For the purpose of determining population characteristics, instead of enumerating the
entire population, the individuals in the sample only are observed. Then the sample
characteristics are utilized to approximately determine or estimate the population.
The error involved in such approximation is known as sampling error. But sampling
results in considerable gains, especially in time and cost not only in respect of making
observations of characteristics but also in the subsequent handling of the data.
Parameter and Statistic:-
In order to avoid verbal confusion with the statistical constants of the population. viz.,
mean (μ), variance ( σ2). etc., which are usually referred to as parameters, statistical
measures computed from the sample observations alone, e.g., mean ( x_bar ). variance (
s2 ). etc ., have been termed by Professor R.A. Fisher as statistics.
Population Mean
Population Standard Deviation
The term population mean, which is the average score of the population on a given variable,
is represented by:
μ = ( Σ Xi ) / N
The symbol ‘μ’ represents the population mean. The symbol ‘Σ Xi’ represents the sum of
all scores present in the population (say, in this case) X1 X2 X3 and so on. The symbol
‘N’ represents the total number of individuals or cases in the population.
The population standard deviation is a measure of the spread (variability) of the scores on a
given variable and is represented by:
σ = sqrt[ Σ ( Xi – μ )2 / N ]
The symbol ‘σ’ represents the population standard deviation.
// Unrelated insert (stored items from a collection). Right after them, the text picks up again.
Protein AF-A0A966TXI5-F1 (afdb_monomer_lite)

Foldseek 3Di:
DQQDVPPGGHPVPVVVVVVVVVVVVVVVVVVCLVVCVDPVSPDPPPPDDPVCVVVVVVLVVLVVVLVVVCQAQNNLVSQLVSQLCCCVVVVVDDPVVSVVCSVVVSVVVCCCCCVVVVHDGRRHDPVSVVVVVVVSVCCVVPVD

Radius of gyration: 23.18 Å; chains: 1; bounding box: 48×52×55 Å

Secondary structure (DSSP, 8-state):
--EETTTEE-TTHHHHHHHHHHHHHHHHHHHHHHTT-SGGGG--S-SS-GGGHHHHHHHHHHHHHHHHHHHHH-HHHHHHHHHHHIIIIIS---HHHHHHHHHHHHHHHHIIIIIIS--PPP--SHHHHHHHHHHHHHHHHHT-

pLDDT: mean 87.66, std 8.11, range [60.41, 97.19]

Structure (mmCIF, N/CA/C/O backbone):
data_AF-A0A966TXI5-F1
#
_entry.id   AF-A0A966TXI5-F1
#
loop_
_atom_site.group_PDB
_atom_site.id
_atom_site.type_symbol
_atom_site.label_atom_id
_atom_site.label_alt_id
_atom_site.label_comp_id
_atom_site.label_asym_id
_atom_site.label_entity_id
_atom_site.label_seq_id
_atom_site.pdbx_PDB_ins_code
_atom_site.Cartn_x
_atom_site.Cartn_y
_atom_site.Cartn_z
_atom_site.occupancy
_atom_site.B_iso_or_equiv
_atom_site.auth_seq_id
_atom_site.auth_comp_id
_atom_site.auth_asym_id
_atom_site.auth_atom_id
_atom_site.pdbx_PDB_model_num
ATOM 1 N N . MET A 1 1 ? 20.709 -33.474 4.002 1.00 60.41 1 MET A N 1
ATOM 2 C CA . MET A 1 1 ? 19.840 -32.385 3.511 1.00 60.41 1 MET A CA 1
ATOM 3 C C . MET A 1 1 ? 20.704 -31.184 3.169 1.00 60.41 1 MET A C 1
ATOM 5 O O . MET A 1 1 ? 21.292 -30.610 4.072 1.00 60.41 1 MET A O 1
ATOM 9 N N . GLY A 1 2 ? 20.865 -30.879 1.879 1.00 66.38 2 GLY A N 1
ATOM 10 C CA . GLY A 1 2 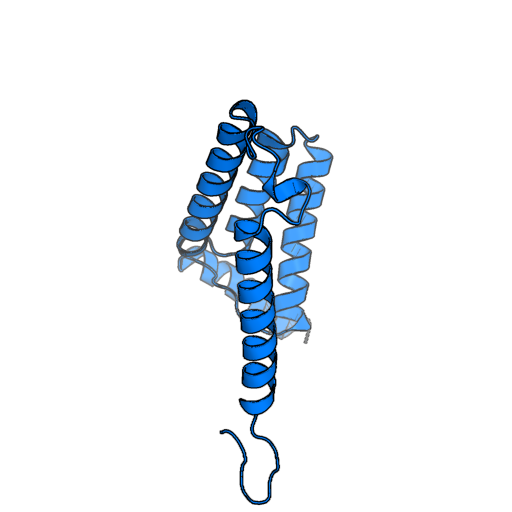? 21.540 -29.666 1.403 1.00 66.38 2 GLY A CA 1
ATOM 11 C C . GLY A 1 2 ? 23.072 -29.655 1.404 1.00 66.38 2 GLY A C 1
ATOM 12 O O . GLY A 1 2 ? 23.628 -28.646 1.013 1.00 66.38 2 GLY A O 1
ATOM 13 N N . TRP A 1 3 ? 23.783 -30.716 1.789 1.00 71.50 3 TRP A N 1
ATOM 14 C CA . TRP A 1 3 ? 25.251 -30.736 1.686 1.00 71.50 3 TRP A CA 1
ATOM 15 C C . TRP A 1 3 ? 25.691 -31.074 0.259 1.00 71.50 3 TRP A C 1
ATOM 17 O O . TRP A 1 3 ? 25.302 -32.121 -0.260 1.00 71.50 3 TRP A O 1
ATOM 27 N N . VAL A 1 4 ? 26.490 -30.207 -0.369 1.00 77.81 4 VAL A N 1
ATOM 28 C CA . VAL A 1 4 ? 27.038 -30.447 -1.710 1.00 77.81 4 VAL A CA 1
ATOM 29 C C . VAL A 1 4 ? 28.479 -30.946 -1.563 1.00 77.81 4 VAL A C 1
ATOM 31 O O . VAL A 1 4 ? 29.324 -30.203 -1.048 1.00 77.81 4 VAL A O 1
ATOM 34 N N . PRO A 1 5 ? 28.795 -32.181 -2.004 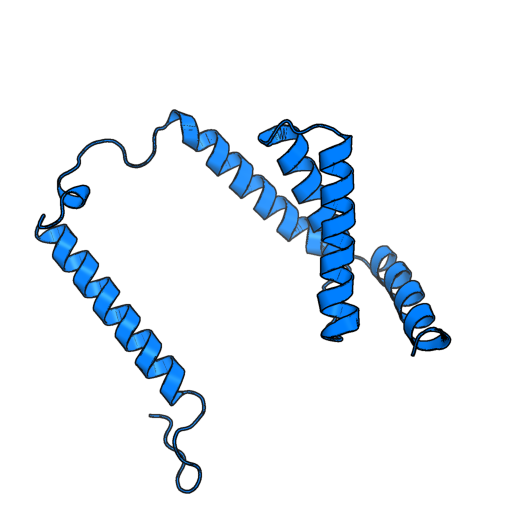1.00 75.81 5 PRO A N 1
ATOM 35 C CA . PRO A 1 5 ? 30.157 -32.704 -1.952 1.00 75.81 5 PRO A CA 1
ATOM 36 C C . PRO A 1 5 ? 31.139 -31.737 -2.631 1.00 75.81 5 PRO A C 1
ATOM 38 O O . PRO A 1 5 ? 30.926 -31.328 -3.769 1.00 75.81 5 PRO A O 1
ATOM 41 N N . GLY A 1 6 ? 32.181 -31.318 -1.910 1.00 78.56 6 GLY A N 1
ATOM 42 C CA . GLY A 1 6 ? 33.217 -30.408 -2.419 1.00 78.56 6 GLY A CA 1
ATOM 43 C C . GLY A 1 6 ? 32.869 -28.910 -2.459 1.00 78.56 6 GLY A C 1
ATOM 44 O O . GLY A 1 6 ? 33.760 -28.118 -2.742 1.00 78.56 6 GLY A O 1
ATOM 45 N N . ARG A 1 7 ? 31.629 -28.490 -2.152 1.00 74.50 7 ARG A N 1
ATOM 46 C CA . ARG A 1 7 ? 31.234 -27.060 -2.073 1.00 74.50 7 ARG A CA 1
ATOM 47 C C . ARG A 1 7 ? 30.703 -26.611 -0.705 1.00 74.50 7 ARG A C 1
ATOM 49 O O . ARG A 1 7 ? 30.485 -25.419 -0.514 1.00 74.50 7 ARG A O 1
ATOM 56 N N . GLY A 1 8 ? 30.515 -27.531 0.242 1.00 75.38 8 GLY A N 1
ATOM 57 C CA . GLY A 1 8 ? 30.018 -27.217 1.586 1.00 75.38 8 GLY A CA 1
ATOM 58 C C . GLY A 1 8 ? 28.483 -27.166 1.672 1.00 75.38 8 GLY A C 1
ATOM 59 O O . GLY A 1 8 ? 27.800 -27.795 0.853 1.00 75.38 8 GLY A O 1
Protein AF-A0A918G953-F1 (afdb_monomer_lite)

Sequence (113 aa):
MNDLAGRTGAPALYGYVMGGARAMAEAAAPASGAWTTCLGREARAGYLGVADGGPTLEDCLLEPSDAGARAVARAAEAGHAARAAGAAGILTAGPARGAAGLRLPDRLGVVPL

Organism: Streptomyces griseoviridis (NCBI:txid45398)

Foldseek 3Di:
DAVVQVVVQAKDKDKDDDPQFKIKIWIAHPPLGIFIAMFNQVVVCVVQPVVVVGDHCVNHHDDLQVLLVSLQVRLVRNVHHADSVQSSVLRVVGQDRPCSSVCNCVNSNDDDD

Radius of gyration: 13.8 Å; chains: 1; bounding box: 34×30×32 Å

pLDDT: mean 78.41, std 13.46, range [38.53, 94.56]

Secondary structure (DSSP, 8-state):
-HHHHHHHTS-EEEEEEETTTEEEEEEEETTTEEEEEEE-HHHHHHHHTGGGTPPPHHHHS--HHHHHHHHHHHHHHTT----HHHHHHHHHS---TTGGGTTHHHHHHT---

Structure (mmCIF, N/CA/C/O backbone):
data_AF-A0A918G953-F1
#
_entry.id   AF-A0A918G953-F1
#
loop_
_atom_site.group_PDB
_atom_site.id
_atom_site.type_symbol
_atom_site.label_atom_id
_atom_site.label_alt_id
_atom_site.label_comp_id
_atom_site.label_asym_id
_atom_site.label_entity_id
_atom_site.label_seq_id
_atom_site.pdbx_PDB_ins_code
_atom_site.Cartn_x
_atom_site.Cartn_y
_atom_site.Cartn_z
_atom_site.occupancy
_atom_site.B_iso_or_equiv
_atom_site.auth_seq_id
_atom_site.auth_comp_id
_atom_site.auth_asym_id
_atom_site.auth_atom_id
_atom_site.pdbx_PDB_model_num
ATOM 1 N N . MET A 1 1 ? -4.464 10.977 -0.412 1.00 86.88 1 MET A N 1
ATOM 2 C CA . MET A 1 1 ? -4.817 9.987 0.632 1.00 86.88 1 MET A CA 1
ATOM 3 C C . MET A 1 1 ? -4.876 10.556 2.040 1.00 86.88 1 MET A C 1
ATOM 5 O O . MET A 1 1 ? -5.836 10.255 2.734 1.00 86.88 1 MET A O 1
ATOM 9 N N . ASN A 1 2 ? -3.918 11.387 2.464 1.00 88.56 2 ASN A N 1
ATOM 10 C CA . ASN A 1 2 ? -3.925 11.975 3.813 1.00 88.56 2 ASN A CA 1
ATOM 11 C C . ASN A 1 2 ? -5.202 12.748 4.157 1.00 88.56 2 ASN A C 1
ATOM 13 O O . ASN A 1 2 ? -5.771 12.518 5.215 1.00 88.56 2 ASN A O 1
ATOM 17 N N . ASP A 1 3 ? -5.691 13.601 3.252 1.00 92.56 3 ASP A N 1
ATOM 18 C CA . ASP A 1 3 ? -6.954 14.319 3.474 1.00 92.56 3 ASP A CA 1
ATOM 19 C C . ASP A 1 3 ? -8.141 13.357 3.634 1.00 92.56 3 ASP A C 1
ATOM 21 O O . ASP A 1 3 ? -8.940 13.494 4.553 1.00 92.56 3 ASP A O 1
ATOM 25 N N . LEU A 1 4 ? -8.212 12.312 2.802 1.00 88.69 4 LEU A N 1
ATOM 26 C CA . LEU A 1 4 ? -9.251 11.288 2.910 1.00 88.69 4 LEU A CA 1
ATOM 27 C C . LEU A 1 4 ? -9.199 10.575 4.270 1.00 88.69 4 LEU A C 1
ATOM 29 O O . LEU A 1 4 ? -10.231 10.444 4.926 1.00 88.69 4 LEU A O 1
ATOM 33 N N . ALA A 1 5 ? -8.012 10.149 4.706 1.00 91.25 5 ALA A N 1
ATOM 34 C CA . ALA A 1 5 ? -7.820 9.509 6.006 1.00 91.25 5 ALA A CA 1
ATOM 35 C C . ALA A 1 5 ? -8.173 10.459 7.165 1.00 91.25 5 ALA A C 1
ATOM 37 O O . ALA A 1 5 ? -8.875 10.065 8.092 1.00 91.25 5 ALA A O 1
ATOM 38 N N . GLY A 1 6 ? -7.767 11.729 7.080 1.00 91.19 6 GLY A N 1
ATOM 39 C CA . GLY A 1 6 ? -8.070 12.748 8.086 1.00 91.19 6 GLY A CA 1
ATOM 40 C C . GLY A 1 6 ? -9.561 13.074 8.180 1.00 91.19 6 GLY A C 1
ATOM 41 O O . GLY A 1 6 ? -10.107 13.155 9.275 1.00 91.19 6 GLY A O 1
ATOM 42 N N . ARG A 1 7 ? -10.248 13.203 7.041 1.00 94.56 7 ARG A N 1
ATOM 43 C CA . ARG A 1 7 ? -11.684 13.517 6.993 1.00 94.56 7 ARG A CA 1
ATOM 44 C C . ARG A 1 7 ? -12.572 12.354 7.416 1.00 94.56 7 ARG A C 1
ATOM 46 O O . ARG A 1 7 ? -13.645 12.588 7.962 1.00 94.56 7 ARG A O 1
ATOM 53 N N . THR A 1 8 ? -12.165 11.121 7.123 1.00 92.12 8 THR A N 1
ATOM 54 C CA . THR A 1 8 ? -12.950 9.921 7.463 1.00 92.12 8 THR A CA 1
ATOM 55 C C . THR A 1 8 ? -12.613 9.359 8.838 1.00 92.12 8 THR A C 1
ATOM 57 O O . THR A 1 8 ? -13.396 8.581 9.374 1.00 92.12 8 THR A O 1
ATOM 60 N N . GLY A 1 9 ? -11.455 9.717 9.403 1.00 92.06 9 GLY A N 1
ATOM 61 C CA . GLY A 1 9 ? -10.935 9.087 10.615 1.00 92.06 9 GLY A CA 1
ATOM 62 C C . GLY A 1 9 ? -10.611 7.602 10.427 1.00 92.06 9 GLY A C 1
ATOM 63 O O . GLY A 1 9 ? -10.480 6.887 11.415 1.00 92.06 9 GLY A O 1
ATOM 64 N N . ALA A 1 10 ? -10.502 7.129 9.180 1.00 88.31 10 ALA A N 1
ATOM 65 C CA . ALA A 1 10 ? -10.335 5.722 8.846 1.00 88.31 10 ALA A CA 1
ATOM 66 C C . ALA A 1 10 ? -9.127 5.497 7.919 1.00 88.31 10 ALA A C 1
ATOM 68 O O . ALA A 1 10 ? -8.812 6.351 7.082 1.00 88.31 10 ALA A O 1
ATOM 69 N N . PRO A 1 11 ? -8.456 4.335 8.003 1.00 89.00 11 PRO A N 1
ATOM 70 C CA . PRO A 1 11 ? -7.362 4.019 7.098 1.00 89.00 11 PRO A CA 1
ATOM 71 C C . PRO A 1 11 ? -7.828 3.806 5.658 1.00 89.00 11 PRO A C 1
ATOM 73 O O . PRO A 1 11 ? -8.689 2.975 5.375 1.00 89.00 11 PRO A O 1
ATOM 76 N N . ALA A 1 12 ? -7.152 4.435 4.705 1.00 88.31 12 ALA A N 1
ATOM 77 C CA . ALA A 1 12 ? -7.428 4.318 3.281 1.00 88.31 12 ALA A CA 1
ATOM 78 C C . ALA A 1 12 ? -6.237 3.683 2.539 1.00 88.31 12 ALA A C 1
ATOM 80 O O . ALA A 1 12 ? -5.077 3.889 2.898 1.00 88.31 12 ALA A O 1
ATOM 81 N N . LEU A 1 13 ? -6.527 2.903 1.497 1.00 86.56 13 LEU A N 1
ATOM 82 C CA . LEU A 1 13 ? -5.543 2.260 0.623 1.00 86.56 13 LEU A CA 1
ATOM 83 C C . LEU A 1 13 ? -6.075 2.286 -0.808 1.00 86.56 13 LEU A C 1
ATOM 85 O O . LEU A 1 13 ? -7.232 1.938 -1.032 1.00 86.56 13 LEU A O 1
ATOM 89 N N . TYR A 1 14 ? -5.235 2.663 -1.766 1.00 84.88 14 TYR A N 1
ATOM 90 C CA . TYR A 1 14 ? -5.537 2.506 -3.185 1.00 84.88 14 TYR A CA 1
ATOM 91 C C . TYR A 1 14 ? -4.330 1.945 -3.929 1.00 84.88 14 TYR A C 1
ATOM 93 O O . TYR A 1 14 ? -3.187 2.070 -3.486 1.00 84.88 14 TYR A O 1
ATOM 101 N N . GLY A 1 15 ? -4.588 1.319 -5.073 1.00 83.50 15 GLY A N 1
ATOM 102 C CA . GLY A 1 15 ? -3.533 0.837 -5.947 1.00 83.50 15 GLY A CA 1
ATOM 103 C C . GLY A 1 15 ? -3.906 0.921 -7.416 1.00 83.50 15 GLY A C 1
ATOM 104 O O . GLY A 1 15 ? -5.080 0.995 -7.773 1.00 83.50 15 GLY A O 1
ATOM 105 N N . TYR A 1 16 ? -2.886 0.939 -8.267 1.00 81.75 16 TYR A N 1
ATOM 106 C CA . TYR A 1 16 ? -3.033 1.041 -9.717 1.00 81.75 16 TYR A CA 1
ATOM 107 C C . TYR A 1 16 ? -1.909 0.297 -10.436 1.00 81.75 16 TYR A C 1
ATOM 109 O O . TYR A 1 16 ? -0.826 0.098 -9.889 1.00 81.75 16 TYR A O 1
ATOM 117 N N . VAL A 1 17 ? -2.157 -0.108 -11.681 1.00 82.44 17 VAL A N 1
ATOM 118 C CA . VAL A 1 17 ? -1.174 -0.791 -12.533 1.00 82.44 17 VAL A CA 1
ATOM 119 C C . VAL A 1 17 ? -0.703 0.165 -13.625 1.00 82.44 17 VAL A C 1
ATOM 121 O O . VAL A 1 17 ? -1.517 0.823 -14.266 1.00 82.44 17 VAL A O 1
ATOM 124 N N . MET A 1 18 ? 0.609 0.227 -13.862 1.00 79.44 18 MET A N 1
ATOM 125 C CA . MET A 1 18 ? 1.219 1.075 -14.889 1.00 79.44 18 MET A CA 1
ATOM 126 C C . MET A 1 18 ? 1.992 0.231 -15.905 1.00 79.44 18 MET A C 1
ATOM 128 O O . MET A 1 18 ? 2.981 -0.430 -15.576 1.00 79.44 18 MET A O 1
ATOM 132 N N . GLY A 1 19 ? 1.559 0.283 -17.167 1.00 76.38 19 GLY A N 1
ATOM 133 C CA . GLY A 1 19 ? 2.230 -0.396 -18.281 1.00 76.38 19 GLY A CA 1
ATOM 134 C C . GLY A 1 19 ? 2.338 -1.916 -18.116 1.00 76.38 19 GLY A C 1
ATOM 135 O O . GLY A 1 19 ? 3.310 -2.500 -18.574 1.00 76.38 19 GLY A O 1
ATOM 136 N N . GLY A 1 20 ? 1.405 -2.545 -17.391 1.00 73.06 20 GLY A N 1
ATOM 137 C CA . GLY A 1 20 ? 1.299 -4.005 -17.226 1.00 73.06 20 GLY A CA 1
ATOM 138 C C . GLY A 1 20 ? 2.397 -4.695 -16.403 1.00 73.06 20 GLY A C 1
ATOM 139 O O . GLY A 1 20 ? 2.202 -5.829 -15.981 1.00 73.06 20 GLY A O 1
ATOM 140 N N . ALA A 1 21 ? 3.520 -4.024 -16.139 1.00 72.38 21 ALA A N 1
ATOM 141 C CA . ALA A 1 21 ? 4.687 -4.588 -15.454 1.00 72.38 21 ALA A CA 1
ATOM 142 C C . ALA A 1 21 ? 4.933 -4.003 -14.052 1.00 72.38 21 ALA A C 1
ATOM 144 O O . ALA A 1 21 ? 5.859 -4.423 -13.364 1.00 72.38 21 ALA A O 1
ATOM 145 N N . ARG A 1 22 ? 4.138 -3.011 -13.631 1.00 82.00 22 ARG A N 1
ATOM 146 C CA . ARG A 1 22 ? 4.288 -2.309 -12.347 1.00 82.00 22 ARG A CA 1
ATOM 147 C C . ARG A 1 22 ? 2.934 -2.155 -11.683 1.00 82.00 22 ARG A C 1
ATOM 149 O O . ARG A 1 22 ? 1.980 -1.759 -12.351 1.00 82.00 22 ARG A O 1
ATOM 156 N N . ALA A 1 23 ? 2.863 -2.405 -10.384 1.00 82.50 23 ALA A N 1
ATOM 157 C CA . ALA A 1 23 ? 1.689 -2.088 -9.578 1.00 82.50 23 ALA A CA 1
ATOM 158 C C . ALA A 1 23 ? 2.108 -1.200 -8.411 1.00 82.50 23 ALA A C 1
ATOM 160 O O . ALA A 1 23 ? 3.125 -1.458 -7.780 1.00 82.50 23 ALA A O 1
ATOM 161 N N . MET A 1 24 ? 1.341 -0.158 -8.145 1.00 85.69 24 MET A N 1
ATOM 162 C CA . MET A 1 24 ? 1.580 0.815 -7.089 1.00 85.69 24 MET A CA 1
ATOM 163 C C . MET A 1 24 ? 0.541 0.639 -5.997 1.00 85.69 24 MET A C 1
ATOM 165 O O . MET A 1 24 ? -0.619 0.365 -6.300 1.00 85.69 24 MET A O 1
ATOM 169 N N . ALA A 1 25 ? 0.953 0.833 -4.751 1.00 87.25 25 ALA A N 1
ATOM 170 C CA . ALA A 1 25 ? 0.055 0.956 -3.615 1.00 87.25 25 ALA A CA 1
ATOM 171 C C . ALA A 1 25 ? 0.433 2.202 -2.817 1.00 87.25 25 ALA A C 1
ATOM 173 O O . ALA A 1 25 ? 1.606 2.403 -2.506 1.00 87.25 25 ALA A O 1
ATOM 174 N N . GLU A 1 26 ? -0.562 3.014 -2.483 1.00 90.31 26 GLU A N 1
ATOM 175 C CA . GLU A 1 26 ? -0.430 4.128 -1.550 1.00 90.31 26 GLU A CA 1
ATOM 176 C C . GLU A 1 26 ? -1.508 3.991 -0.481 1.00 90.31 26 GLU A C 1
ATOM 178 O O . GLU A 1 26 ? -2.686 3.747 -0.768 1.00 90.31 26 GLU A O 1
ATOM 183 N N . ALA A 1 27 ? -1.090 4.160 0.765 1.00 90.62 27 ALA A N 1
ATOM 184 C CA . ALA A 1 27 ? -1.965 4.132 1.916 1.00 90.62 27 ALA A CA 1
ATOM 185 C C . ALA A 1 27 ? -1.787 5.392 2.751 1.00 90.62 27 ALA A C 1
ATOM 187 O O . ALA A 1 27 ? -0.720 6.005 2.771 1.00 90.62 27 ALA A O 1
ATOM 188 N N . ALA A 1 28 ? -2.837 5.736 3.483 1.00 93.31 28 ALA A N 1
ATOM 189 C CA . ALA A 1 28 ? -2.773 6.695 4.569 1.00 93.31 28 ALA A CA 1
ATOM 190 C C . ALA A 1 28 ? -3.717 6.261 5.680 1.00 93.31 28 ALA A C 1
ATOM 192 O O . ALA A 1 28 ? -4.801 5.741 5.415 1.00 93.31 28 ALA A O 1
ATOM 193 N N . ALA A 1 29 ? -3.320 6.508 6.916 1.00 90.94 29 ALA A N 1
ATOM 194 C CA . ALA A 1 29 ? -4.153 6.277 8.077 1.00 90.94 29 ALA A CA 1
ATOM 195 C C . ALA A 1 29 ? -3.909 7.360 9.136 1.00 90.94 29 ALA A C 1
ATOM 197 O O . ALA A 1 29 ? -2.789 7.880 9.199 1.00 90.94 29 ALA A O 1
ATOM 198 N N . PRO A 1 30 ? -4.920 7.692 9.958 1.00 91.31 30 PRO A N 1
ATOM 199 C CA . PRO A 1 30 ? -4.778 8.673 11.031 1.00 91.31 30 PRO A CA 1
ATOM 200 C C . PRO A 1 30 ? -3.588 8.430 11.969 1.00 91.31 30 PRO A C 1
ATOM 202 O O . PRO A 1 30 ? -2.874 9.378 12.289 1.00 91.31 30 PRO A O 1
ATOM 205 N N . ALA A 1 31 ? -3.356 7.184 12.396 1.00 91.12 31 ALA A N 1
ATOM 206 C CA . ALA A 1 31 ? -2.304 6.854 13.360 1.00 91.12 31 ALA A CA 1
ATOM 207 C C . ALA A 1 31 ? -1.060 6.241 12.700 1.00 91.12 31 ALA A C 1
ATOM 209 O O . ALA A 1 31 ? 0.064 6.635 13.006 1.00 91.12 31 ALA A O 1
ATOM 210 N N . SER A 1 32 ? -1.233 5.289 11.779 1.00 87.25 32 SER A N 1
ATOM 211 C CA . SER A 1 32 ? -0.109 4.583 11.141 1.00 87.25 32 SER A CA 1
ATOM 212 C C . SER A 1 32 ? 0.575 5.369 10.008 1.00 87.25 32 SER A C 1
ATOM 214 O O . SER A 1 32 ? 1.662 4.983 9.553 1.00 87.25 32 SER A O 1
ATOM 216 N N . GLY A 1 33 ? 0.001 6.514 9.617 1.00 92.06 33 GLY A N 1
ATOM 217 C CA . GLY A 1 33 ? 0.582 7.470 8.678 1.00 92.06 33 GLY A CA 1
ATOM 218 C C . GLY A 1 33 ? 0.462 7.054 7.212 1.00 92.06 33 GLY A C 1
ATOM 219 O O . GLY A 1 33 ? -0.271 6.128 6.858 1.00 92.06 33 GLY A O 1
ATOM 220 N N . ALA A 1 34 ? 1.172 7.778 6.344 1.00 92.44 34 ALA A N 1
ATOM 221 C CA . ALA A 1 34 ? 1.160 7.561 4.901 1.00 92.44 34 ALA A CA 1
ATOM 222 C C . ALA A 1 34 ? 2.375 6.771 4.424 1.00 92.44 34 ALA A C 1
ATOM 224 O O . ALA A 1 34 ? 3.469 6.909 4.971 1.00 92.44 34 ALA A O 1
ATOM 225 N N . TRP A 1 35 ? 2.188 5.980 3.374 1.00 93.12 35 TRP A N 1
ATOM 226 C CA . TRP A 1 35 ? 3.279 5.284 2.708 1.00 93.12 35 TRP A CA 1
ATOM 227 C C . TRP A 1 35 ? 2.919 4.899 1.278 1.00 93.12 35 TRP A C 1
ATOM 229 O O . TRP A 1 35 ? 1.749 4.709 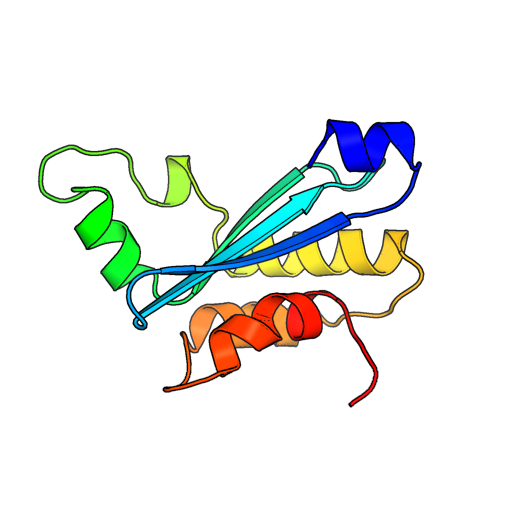0.943 1.00 93.12 35 TRP A O 1
ATOM 239 N N . THR A 1 36 ? 3.956 4.722 0.463 1.00 91.38 36 THR A N 1
ATOM 240 C CA . THR A 1 36 ? 3.845 4.291 -0.931 1.00 91.38 36 THR A CA 1
ATOM 241 C C . THR A 1 36 ? 4.834 3.164 -1.195 1.00 91.38 36 THR A C 1
ATOM 243 O O . THR A 1 36 ? 5.964 3.197 -0.714 1.00 91.38 36 THR A O 1
ATOM 246 N N . THR A 1 37 ? 4.426 2.157 -1.962 1.00 90.88 37 THR A N 1
ATOM 247 C CA . THR A 1 37 ? 5.298 1.062 -2.406 1.00 90.88 37 THR A CA 1
ATOM 248 C C . THR A 1 37 ? 4.893 0.562 -3.794 1.00 90.88 37 THR A C 1
ATOM 250 O O . THR A 1 37 ? 3.894 1.014 -4.366 1.00 90.88 37 THR A O 1
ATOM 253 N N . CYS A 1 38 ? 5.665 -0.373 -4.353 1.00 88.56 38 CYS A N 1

The term ‘sqrt’ used in this
statistical formula denotes square root. The term ‘Σ ( Xi – μ )2’ used in the statistical
formula represents the sum of the squared deviations of the scores from their population
mean.
Population Variance
The population variance is the square of the population standard deviation and is represented
by:
σ2 = Σ ( Xi – μ )2 / N
The symbol ‘σ2’ represents the population variance.
Sample Mean
The sample mean is the average score of a sample on a given variable and is represented by:
x_bar = ( Σ xi ) / n
The term “x_bar” represents the sample mean. The symbol ‘Σ xi’ used in this formula
represents the represents the sum of all scores present in the sample (say, in this case)
x1 x2 x3 and so on. The symbol ‘n,’ represents the total number of individuals or
observations in the sample.
Sample Standard Deviation
The statistic called sample standard deviation, is a measure of the spread (variability) of
the scores in the sample on a given variable and is represented by:
s = sqrt [ Σ ( xi – x_bar )2 / ( n – 1 ) ] for large sample
OR
s = sqrt [ Σ ( xi – x_bar )2 / n ] (for sample size < 30 for T – test in stats.)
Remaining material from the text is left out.